Desmet knows his cheese; he grew up with it. His grandfather had a wholesale firm in cheese, which his father and Desmet eventually took over. It was not until 2011 that Desmet started his own cheese factory, however, with cheese produced under the watchful eye of a dairy technologist. “We started experimenting as we wanted a Gouda cheese with an extraordinary taste, the Belgium variant, so to speak.”

No less than 45 experiments were done, good for 15 different kinds of cheese. “After number nine we were pretty much sure that we had found the perfect one, but to be sure, we kept on trying.” That number nine turned into Flandrien, a name Desmet came up with during a bike ride. “Flandrien is actually a cyclist with character and perseverance.
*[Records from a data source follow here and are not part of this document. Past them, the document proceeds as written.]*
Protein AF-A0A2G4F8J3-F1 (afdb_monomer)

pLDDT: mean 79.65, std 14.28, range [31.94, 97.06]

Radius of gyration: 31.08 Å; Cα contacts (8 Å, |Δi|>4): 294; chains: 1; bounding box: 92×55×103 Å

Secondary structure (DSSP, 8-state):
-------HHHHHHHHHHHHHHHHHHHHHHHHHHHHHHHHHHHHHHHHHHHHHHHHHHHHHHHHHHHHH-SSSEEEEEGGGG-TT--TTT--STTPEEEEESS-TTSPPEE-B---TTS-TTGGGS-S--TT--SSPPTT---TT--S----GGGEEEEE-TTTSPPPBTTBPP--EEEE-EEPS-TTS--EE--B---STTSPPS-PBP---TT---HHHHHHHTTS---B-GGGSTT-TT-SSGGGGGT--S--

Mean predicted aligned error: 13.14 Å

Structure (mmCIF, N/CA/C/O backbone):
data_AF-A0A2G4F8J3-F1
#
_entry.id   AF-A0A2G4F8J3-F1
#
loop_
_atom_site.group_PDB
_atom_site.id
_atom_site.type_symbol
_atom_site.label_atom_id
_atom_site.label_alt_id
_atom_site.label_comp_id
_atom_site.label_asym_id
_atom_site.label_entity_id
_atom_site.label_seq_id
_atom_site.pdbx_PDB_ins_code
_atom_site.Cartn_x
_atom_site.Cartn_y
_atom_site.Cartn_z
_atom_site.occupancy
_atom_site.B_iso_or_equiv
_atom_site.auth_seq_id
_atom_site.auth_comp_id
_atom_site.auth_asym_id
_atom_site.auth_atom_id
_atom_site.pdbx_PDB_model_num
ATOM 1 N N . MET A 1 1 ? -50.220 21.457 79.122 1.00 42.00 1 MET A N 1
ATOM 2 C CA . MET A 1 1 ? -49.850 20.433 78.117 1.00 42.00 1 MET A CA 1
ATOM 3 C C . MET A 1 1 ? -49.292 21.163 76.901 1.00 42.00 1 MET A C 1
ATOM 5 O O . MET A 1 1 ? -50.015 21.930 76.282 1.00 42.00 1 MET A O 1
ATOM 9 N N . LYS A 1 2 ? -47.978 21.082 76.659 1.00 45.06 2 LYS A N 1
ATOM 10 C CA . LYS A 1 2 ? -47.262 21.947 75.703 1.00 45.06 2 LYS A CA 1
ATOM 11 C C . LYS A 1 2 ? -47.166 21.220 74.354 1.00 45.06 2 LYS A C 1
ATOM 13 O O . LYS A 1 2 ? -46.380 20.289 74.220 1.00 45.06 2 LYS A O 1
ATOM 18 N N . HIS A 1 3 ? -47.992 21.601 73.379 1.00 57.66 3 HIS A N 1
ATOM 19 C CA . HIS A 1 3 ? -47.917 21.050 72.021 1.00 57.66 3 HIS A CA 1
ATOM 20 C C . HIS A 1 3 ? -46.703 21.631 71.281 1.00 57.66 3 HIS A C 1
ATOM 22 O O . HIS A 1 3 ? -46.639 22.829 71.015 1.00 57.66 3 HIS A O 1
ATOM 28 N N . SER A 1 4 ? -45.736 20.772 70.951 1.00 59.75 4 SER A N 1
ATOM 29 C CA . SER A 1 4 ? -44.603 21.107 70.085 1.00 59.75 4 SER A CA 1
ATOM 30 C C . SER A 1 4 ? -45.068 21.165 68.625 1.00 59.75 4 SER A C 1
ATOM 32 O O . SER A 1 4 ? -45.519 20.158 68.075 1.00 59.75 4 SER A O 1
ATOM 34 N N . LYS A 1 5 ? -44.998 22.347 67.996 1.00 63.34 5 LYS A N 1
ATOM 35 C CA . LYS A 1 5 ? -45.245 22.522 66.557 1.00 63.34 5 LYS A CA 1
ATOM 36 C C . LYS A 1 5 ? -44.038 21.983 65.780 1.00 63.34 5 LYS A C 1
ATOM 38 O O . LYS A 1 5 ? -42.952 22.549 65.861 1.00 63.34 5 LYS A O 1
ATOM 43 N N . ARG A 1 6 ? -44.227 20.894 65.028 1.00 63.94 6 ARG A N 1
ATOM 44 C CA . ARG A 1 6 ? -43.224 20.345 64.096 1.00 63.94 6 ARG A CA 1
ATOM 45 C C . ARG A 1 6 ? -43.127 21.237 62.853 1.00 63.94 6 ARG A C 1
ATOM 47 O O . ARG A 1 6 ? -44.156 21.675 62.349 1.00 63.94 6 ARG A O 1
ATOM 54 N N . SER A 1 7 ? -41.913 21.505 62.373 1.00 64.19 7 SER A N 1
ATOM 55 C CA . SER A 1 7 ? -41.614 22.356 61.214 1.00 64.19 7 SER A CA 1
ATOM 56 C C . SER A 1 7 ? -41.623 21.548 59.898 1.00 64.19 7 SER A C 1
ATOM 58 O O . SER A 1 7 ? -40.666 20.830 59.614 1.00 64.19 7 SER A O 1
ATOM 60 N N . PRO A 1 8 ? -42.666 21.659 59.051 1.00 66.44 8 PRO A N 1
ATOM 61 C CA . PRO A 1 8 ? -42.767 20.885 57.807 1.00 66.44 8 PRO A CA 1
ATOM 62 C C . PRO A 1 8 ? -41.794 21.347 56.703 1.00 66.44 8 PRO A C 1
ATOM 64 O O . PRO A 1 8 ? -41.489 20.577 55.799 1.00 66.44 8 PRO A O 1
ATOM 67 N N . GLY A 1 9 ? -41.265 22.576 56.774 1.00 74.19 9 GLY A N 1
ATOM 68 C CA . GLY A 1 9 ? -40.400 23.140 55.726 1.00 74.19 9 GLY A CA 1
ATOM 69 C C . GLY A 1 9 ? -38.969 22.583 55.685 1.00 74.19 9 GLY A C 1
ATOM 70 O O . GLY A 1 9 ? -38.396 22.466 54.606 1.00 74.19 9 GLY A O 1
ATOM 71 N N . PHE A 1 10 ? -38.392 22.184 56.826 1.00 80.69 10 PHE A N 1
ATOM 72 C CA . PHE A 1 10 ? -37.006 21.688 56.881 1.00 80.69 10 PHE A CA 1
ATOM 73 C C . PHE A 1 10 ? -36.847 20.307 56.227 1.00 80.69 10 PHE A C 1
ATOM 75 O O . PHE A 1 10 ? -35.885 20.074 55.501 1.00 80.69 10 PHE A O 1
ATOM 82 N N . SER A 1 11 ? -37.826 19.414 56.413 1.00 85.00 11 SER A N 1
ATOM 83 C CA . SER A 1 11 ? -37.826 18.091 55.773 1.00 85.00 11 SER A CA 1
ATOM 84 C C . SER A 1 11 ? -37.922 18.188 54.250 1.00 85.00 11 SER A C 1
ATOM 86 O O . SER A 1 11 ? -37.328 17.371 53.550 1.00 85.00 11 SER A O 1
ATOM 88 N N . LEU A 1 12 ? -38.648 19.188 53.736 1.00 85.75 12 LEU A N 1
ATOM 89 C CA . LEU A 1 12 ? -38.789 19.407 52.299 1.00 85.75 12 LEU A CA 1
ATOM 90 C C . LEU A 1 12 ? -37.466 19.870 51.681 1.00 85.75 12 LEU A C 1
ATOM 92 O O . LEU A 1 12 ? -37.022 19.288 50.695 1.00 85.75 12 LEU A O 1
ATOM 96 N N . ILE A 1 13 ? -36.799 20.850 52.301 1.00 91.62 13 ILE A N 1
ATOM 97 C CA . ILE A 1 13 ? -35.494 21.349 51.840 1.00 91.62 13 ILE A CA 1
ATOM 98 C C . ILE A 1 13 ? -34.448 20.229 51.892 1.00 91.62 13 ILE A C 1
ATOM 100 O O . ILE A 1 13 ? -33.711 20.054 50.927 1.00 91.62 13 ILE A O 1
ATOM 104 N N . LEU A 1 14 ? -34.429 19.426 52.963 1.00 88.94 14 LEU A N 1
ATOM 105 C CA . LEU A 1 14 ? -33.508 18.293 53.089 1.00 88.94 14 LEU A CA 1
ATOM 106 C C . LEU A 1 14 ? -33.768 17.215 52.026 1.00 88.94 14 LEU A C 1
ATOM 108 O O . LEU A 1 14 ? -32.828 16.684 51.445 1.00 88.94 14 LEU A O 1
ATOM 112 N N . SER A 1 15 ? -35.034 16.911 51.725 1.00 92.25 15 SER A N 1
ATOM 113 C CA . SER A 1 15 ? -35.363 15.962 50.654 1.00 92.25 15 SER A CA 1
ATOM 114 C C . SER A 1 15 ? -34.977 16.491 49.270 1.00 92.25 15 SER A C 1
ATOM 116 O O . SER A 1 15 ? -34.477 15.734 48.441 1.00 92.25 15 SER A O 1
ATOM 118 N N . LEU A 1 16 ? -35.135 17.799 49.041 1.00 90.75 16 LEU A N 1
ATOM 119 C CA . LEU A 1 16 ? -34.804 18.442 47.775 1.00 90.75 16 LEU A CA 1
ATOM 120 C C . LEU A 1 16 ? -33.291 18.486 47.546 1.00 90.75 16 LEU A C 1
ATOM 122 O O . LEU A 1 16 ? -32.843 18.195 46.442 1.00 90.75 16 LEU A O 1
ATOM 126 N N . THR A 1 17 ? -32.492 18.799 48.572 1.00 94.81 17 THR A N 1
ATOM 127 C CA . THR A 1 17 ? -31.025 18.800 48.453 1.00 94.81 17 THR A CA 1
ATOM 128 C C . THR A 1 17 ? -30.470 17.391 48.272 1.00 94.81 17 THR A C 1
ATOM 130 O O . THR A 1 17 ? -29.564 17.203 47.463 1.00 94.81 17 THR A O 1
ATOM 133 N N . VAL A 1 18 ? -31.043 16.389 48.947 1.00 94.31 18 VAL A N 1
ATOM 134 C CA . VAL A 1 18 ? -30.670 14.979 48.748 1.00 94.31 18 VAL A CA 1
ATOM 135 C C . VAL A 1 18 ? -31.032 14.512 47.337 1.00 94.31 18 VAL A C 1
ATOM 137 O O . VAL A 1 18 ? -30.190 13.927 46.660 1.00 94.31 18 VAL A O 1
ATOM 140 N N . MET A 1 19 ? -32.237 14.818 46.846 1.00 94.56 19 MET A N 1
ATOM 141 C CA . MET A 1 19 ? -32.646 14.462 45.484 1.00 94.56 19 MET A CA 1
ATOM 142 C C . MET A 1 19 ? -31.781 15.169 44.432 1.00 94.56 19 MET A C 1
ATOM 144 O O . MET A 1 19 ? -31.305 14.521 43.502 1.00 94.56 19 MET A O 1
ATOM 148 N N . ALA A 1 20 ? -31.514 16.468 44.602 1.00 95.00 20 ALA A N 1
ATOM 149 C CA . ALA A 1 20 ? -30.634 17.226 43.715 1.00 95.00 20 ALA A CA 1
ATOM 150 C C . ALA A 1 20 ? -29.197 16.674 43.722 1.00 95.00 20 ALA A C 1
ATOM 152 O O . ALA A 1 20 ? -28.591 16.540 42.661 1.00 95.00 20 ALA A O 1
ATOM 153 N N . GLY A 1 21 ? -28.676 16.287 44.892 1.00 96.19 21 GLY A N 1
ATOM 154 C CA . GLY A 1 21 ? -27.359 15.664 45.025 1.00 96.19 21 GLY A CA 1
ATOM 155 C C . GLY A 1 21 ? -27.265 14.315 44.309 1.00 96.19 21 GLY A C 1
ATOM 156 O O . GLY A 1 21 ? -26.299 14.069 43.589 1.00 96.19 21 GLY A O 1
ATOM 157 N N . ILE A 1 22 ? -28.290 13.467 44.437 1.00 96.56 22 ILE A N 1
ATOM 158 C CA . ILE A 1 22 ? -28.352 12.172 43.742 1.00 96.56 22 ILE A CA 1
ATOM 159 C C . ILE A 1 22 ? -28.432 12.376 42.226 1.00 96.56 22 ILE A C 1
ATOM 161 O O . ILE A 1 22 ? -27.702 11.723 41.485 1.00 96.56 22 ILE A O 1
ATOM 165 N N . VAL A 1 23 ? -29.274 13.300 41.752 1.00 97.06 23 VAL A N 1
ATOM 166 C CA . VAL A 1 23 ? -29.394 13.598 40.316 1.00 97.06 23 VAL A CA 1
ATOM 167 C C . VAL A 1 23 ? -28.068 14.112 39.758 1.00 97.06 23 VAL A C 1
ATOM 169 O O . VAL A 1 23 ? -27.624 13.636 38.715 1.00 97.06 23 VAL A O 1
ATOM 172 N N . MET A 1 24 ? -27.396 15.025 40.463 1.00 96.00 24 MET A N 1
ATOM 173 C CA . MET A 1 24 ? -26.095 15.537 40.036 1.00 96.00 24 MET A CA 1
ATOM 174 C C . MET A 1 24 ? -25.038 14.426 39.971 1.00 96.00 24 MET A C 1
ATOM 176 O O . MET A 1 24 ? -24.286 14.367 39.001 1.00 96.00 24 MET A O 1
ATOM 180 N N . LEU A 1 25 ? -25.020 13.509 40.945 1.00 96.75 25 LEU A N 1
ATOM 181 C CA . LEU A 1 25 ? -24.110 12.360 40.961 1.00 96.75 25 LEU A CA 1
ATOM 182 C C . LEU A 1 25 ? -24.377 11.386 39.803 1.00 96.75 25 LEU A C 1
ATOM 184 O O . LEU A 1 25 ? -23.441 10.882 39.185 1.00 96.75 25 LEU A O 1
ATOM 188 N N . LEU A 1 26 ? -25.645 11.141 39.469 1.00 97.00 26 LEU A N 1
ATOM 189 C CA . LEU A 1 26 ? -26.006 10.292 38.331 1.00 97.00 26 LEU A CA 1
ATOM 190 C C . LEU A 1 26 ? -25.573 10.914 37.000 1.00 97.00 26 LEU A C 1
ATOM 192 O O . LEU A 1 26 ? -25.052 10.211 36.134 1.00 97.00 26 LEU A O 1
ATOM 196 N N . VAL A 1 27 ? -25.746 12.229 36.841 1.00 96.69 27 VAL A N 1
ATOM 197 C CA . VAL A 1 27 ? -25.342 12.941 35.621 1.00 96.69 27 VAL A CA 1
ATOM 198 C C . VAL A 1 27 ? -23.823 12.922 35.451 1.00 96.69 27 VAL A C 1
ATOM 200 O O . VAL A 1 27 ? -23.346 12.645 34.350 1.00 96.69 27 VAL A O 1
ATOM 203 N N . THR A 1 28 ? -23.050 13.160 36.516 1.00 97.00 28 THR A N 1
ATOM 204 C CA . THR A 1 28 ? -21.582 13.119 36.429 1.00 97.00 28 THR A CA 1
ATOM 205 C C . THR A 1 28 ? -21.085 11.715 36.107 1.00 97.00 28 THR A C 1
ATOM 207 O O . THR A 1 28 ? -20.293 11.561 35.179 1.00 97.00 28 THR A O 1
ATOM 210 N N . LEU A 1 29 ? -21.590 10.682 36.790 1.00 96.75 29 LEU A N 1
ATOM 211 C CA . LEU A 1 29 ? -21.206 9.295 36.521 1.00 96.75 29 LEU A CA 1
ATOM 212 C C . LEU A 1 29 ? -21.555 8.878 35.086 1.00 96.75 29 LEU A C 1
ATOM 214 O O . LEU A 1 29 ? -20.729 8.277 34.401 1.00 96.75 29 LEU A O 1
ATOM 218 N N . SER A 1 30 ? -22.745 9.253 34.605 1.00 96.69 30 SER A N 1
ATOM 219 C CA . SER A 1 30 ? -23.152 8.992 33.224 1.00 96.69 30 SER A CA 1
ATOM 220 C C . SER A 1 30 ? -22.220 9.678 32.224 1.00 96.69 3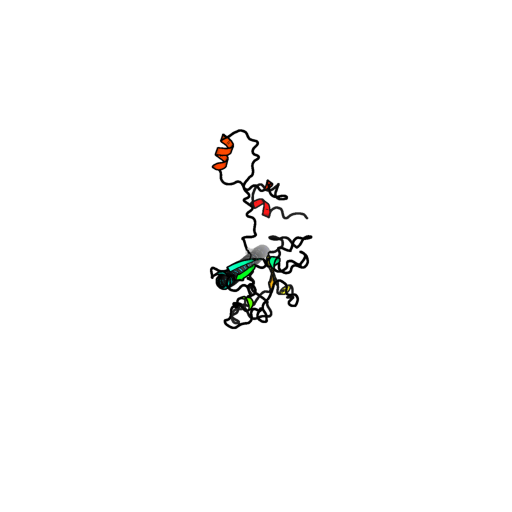0 SER A C 1
ATOM 222 O O . SER A 1 30 ? -21.838 9.057 31.232 1.00 96.69 30 SER A O 1
ATOM 224 N N . ALA A 1 31 ? -21.837 10.935 32.476 1.00 95.31 31 ALA A N 1
ATOM 225 C CA . ALA A 1 31 ? -20.923 11.675 31.613 1.00 95.31 31 ALA A CA 1
ATOM 226 C C . ALA A 1 31 ? -19.539 11.006 31.559 1.00 95.31 31 ALA A C 1
ATOM 228 O O . ALA A 1 31 ? -19.037 10.739 30.463 1.00 95.31 31 ALA A O 1
ATOM 229 N N . PHE A 1 32 ? -18.968 10.651 32.717 1.00 96.81 32 PHE A N 1
ATOM 230 C CA . PHE A 1 32 ? -17.692 9.933 32.799 1.00 96.81 32 PHE A CA 1
ATOM 231 C C . PHE A 1 32 ? -17.733 8.604 32.039 1.00 96.81 32 PHE A C 1
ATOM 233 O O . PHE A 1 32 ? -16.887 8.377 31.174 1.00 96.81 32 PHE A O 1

Just like our cheese is one with character.” Confirmation of finding the right recipe was handed to De Kazerij a year later, when Flandrien was crowned the best cheese in the world during the World Cheese Awards. It is not just the manual way of producing that makes this an award-winning cheese. It also has to do with respect for the ripening time. “We never rush. Our mature cheese ripens for six months, that’s more than a regular mature Gouda. The old version of Flandrien ripens for 12 and the Grand Cru 18 months. This gives the cheese a truly unique taste. We’re slow cheesemakers. You can even go so far as to say Flandrien is ‘slow cheese’.”